[The input — start]

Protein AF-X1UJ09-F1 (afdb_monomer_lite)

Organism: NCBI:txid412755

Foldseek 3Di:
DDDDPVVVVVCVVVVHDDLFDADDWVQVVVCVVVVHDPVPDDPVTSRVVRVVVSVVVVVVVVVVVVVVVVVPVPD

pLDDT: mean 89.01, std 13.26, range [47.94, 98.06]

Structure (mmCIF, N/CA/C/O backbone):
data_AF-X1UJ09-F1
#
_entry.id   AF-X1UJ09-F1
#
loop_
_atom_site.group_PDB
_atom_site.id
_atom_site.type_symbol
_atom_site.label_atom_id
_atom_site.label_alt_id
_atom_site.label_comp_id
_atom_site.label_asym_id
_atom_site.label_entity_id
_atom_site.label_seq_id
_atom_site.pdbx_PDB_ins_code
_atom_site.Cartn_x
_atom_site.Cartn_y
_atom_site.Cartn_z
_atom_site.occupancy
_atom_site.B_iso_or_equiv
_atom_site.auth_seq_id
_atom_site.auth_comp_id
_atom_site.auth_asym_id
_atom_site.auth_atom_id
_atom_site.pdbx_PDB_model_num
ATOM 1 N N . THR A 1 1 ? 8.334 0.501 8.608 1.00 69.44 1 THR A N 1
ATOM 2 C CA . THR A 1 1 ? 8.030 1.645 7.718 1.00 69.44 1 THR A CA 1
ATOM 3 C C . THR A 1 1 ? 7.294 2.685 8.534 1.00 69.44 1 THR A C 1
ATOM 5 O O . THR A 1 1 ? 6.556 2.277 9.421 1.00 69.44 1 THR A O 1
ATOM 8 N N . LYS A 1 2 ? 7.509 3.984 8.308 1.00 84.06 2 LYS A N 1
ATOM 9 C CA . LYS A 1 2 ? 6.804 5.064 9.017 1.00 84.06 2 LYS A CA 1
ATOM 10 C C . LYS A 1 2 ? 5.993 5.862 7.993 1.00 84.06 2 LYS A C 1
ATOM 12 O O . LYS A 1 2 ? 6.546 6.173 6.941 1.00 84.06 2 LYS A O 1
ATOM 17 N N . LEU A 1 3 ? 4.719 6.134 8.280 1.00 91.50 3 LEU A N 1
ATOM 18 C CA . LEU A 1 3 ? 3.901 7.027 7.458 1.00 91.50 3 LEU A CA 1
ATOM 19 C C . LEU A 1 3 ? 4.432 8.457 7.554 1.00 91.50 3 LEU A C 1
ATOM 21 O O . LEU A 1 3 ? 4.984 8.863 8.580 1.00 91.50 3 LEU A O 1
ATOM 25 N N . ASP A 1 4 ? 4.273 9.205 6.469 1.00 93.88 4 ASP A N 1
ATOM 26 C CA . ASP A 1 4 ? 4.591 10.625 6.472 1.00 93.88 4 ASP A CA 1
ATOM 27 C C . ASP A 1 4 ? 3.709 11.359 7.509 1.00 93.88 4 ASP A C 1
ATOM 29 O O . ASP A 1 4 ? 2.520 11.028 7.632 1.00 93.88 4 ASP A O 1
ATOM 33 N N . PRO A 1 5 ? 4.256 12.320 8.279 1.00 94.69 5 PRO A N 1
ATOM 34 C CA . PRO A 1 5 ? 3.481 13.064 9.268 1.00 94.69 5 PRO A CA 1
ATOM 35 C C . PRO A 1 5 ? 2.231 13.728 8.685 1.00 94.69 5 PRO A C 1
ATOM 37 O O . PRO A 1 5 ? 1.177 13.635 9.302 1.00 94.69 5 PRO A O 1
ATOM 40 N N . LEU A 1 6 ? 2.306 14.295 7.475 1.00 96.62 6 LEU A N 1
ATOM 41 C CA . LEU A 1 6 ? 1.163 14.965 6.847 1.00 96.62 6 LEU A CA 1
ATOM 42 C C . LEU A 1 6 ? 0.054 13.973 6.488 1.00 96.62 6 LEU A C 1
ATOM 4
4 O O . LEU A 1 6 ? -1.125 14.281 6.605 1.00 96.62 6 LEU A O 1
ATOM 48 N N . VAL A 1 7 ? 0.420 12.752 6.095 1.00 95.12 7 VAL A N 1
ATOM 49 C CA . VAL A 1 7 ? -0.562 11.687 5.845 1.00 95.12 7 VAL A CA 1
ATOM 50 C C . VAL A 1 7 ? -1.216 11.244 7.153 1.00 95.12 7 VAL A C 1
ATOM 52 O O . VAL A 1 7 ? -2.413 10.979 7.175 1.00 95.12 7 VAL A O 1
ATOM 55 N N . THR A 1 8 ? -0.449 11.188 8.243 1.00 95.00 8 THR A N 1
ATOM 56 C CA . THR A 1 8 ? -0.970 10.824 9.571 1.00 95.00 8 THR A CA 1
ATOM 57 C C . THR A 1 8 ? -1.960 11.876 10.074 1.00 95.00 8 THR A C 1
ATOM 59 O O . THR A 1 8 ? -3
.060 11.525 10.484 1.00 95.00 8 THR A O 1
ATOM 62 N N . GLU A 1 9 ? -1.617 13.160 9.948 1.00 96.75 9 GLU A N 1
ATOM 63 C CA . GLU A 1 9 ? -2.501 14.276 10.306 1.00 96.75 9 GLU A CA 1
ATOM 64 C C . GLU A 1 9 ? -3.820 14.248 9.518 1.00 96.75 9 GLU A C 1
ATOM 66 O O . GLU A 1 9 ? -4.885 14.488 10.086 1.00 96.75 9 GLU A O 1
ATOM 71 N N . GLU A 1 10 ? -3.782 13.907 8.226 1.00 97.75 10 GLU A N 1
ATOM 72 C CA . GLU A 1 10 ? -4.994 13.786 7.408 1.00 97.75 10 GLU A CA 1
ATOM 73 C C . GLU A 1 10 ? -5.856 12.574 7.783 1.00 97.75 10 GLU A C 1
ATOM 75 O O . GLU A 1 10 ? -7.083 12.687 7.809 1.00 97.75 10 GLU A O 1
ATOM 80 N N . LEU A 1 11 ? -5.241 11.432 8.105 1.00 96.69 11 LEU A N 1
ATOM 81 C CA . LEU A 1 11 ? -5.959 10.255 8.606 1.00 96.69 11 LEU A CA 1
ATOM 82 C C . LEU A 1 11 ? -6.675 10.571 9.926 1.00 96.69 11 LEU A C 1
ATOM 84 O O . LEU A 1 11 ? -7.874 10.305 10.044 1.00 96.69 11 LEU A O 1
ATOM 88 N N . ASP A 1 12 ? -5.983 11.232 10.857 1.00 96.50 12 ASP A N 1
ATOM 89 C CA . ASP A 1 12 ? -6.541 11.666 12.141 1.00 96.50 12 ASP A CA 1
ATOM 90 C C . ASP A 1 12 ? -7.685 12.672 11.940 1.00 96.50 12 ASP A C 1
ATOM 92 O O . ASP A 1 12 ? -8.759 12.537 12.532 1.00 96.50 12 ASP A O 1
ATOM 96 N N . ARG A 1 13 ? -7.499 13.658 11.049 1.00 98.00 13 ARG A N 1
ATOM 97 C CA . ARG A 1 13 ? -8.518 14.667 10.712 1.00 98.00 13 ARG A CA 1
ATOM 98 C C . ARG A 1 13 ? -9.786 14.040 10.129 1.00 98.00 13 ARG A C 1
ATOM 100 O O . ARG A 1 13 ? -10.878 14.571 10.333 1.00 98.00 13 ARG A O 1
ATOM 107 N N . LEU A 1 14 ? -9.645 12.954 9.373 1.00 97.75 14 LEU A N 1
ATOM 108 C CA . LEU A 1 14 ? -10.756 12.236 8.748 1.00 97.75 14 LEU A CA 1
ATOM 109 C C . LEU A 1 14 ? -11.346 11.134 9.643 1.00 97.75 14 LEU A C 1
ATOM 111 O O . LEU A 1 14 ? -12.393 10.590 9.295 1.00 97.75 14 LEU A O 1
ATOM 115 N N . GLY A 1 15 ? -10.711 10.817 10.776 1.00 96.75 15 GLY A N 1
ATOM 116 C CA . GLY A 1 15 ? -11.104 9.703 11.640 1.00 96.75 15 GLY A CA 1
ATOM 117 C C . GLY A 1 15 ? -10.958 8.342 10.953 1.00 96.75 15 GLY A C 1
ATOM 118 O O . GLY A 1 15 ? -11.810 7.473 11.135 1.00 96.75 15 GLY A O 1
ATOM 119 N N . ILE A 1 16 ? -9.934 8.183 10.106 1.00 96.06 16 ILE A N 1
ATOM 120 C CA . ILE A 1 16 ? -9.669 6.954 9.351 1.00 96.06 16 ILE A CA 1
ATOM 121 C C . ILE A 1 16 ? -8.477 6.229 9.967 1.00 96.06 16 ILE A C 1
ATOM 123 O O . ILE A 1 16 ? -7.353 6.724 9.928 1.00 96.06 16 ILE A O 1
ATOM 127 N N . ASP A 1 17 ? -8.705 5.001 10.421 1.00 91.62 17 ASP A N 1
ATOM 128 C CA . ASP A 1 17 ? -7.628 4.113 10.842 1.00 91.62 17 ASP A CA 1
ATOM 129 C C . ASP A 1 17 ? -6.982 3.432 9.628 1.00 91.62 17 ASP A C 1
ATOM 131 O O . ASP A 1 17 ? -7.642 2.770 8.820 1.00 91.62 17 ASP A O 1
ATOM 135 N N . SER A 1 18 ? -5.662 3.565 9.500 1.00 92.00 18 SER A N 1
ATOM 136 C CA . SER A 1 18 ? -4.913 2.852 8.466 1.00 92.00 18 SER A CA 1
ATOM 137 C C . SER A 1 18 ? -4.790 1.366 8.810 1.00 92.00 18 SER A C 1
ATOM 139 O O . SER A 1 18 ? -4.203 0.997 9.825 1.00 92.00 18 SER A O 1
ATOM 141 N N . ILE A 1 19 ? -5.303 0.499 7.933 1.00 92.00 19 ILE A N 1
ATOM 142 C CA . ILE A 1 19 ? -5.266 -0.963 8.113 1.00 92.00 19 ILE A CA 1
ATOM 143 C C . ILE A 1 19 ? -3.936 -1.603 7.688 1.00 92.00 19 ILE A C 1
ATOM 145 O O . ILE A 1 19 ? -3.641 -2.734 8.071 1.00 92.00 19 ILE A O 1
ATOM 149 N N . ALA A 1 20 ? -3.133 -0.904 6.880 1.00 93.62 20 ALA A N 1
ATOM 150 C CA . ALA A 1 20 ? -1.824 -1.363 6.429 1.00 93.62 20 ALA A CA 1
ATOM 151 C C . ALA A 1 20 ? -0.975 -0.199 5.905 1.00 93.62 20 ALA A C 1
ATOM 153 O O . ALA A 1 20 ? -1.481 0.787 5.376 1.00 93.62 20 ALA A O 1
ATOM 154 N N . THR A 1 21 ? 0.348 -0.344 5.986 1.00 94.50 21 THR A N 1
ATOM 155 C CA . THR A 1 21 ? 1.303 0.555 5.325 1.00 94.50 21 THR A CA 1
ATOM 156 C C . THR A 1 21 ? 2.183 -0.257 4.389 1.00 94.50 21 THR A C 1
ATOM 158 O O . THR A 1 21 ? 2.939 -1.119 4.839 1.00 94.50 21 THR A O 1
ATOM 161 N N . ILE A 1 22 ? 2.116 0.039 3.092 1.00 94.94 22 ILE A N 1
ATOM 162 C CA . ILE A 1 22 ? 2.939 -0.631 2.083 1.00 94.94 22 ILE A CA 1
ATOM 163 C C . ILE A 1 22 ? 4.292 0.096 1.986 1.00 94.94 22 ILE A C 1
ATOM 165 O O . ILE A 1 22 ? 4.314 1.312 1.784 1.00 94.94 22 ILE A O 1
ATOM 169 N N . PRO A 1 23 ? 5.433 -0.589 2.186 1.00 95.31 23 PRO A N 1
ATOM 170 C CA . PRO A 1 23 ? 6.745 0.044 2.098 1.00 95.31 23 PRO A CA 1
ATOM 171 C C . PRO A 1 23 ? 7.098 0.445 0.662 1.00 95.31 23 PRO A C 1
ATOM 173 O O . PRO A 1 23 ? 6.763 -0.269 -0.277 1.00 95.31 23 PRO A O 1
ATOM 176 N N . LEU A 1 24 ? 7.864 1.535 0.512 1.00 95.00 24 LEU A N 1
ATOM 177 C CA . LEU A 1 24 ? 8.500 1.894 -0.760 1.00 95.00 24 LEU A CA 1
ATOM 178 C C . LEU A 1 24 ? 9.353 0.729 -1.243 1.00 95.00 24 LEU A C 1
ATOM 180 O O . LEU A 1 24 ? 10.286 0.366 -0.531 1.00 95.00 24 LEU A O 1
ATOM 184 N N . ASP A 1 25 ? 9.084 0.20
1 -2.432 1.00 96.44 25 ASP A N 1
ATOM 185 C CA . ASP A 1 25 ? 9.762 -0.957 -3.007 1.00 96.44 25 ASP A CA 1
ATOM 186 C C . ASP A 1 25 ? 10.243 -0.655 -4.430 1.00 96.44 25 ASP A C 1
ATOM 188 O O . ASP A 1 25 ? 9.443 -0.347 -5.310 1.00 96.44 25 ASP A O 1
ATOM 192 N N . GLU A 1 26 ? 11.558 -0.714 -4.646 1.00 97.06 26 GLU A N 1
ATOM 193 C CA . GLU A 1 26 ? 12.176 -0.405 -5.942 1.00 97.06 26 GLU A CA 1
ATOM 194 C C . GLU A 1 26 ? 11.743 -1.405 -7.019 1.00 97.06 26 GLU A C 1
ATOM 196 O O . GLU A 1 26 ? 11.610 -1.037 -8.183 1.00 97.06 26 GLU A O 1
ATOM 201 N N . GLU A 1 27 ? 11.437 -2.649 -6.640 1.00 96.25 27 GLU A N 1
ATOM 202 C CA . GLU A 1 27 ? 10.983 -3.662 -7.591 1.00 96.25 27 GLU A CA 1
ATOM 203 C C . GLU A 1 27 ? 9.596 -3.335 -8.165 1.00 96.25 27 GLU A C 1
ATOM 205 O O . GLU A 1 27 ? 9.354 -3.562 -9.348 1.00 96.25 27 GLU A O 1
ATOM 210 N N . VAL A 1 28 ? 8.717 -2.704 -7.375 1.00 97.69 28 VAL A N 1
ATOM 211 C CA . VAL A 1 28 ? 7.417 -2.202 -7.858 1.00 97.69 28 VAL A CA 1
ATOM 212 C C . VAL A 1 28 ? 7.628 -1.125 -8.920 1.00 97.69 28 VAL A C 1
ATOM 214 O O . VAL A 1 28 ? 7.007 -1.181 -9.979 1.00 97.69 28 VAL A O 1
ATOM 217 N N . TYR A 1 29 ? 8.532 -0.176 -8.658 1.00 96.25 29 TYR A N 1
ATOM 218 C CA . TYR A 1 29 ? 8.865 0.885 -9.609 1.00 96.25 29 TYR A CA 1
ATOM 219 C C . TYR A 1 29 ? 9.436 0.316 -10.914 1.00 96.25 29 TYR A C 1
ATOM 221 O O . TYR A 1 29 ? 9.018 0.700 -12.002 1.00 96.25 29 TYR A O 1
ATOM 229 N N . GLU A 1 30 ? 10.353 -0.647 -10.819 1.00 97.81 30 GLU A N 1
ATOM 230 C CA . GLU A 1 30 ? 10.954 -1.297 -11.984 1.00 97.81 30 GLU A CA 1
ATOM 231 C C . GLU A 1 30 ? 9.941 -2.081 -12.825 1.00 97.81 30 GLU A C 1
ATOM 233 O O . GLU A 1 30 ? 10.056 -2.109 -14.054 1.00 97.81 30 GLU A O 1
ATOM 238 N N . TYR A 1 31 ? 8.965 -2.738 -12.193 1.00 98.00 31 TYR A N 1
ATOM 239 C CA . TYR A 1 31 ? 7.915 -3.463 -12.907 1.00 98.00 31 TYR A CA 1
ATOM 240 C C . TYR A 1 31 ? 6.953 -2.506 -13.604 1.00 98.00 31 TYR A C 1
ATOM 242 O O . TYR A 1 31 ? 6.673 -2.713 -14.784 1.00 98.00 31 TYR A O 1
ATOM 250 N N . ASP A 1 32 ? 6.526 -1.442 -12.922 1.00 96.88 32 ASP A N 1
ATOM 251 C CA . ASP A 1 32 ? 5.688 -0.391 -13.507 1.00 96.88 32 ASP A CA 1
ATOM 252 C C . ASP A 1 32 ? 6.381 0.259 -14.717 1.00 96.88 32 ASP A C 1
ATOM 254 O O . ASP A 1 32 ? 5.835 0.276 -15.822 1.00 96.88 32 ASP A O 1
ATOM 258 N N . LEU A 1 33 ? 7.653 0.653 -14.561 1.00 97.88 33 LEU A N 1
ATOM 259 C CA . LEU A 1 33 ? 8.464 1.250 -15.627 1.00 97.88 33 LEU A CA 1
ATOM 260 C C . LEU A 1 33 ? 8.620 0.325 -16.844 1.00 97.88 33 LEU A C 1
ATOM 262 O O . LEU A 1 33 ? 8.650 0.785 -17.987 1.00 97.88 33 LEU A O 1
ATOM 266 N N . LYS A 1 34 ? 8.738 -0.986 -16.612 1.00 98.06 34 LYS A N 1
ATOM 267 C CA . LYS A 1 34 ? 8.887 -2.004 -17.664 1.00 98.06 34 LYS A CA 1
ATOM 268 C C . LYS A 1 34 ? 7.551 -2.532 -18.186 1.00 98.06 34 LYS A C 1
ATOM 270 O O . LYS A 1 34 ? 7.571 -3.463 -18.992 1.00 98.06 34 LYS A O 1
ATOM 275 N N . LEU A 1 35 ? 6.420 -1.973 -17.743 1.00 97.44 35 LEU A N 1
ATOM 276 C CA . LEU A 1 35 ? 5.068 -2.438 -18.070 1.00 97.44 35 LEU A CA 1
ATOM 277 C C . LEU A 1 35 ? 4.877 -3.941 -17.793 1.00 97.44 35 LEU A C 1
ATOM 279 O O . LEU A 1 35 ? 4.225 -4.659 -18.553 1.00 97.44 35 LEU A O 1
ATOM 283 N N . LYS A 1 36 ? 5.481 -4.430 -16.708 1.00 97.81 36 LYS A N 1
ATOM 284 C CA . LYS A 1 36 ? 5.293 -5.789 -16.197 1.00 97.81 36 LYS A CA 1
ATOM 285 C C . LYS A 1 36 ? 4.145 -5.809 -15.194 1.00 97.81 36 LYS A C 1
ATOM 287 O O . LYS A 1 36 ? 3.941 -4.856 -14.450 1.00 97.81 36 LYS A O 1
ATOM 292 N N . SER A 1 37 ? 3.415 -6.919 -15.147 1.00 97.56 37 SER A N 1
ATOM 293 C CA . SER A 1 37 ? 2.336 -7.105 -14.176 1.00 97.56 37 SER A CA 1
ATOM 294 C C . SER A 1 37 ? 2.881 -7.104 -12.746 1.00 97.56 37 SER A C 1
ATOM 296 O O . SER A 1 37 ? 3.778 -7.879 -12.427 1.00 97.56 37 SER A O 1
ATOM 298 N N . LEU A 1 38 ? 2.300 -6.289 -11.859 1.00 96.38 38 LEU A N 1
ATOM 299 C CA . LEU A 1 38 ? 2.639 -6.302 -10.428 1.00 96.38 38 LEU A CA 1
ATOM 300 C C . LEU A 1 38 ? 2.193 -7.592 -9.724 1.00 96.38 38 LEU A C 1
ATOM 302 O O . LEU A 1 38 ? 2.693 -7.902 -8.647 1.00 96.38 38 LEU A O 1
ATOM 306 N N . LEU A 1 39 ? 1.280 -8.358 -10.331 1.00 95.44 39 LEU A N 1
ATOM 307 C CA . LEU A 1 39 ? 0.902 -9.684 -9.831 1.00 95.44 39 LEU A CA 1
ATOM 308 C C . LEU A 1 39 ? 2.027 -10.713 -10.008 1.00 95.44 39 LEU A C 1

[The input — finish]

* _The task_: Your answer must be the lines above from the one containing "ATOM 193 C CA" to the one containing "ATOM 201 N N", both included, restated word for word.

* _Answer section_:
ATOM 193 C CA . GLU A 1 26 ? 12.176 -0.405 -5.942 1.00 97.06 26 GLU A CA 1
ATOM 194 C C . GLU A 1 26 ? 11.743 -1.405 -7.019 1.00 97.06 26 GLU A C 1
ATOM 196 O O . GLU A 1 26 ? 11.610 -1.037 -8.183 1.00 97.06 26 GLU A O 1
ATOM 201 N N . GLU A 1 27 ? 11.437 -2.649 -6.640 1.00 96.25 27 GLU A N 1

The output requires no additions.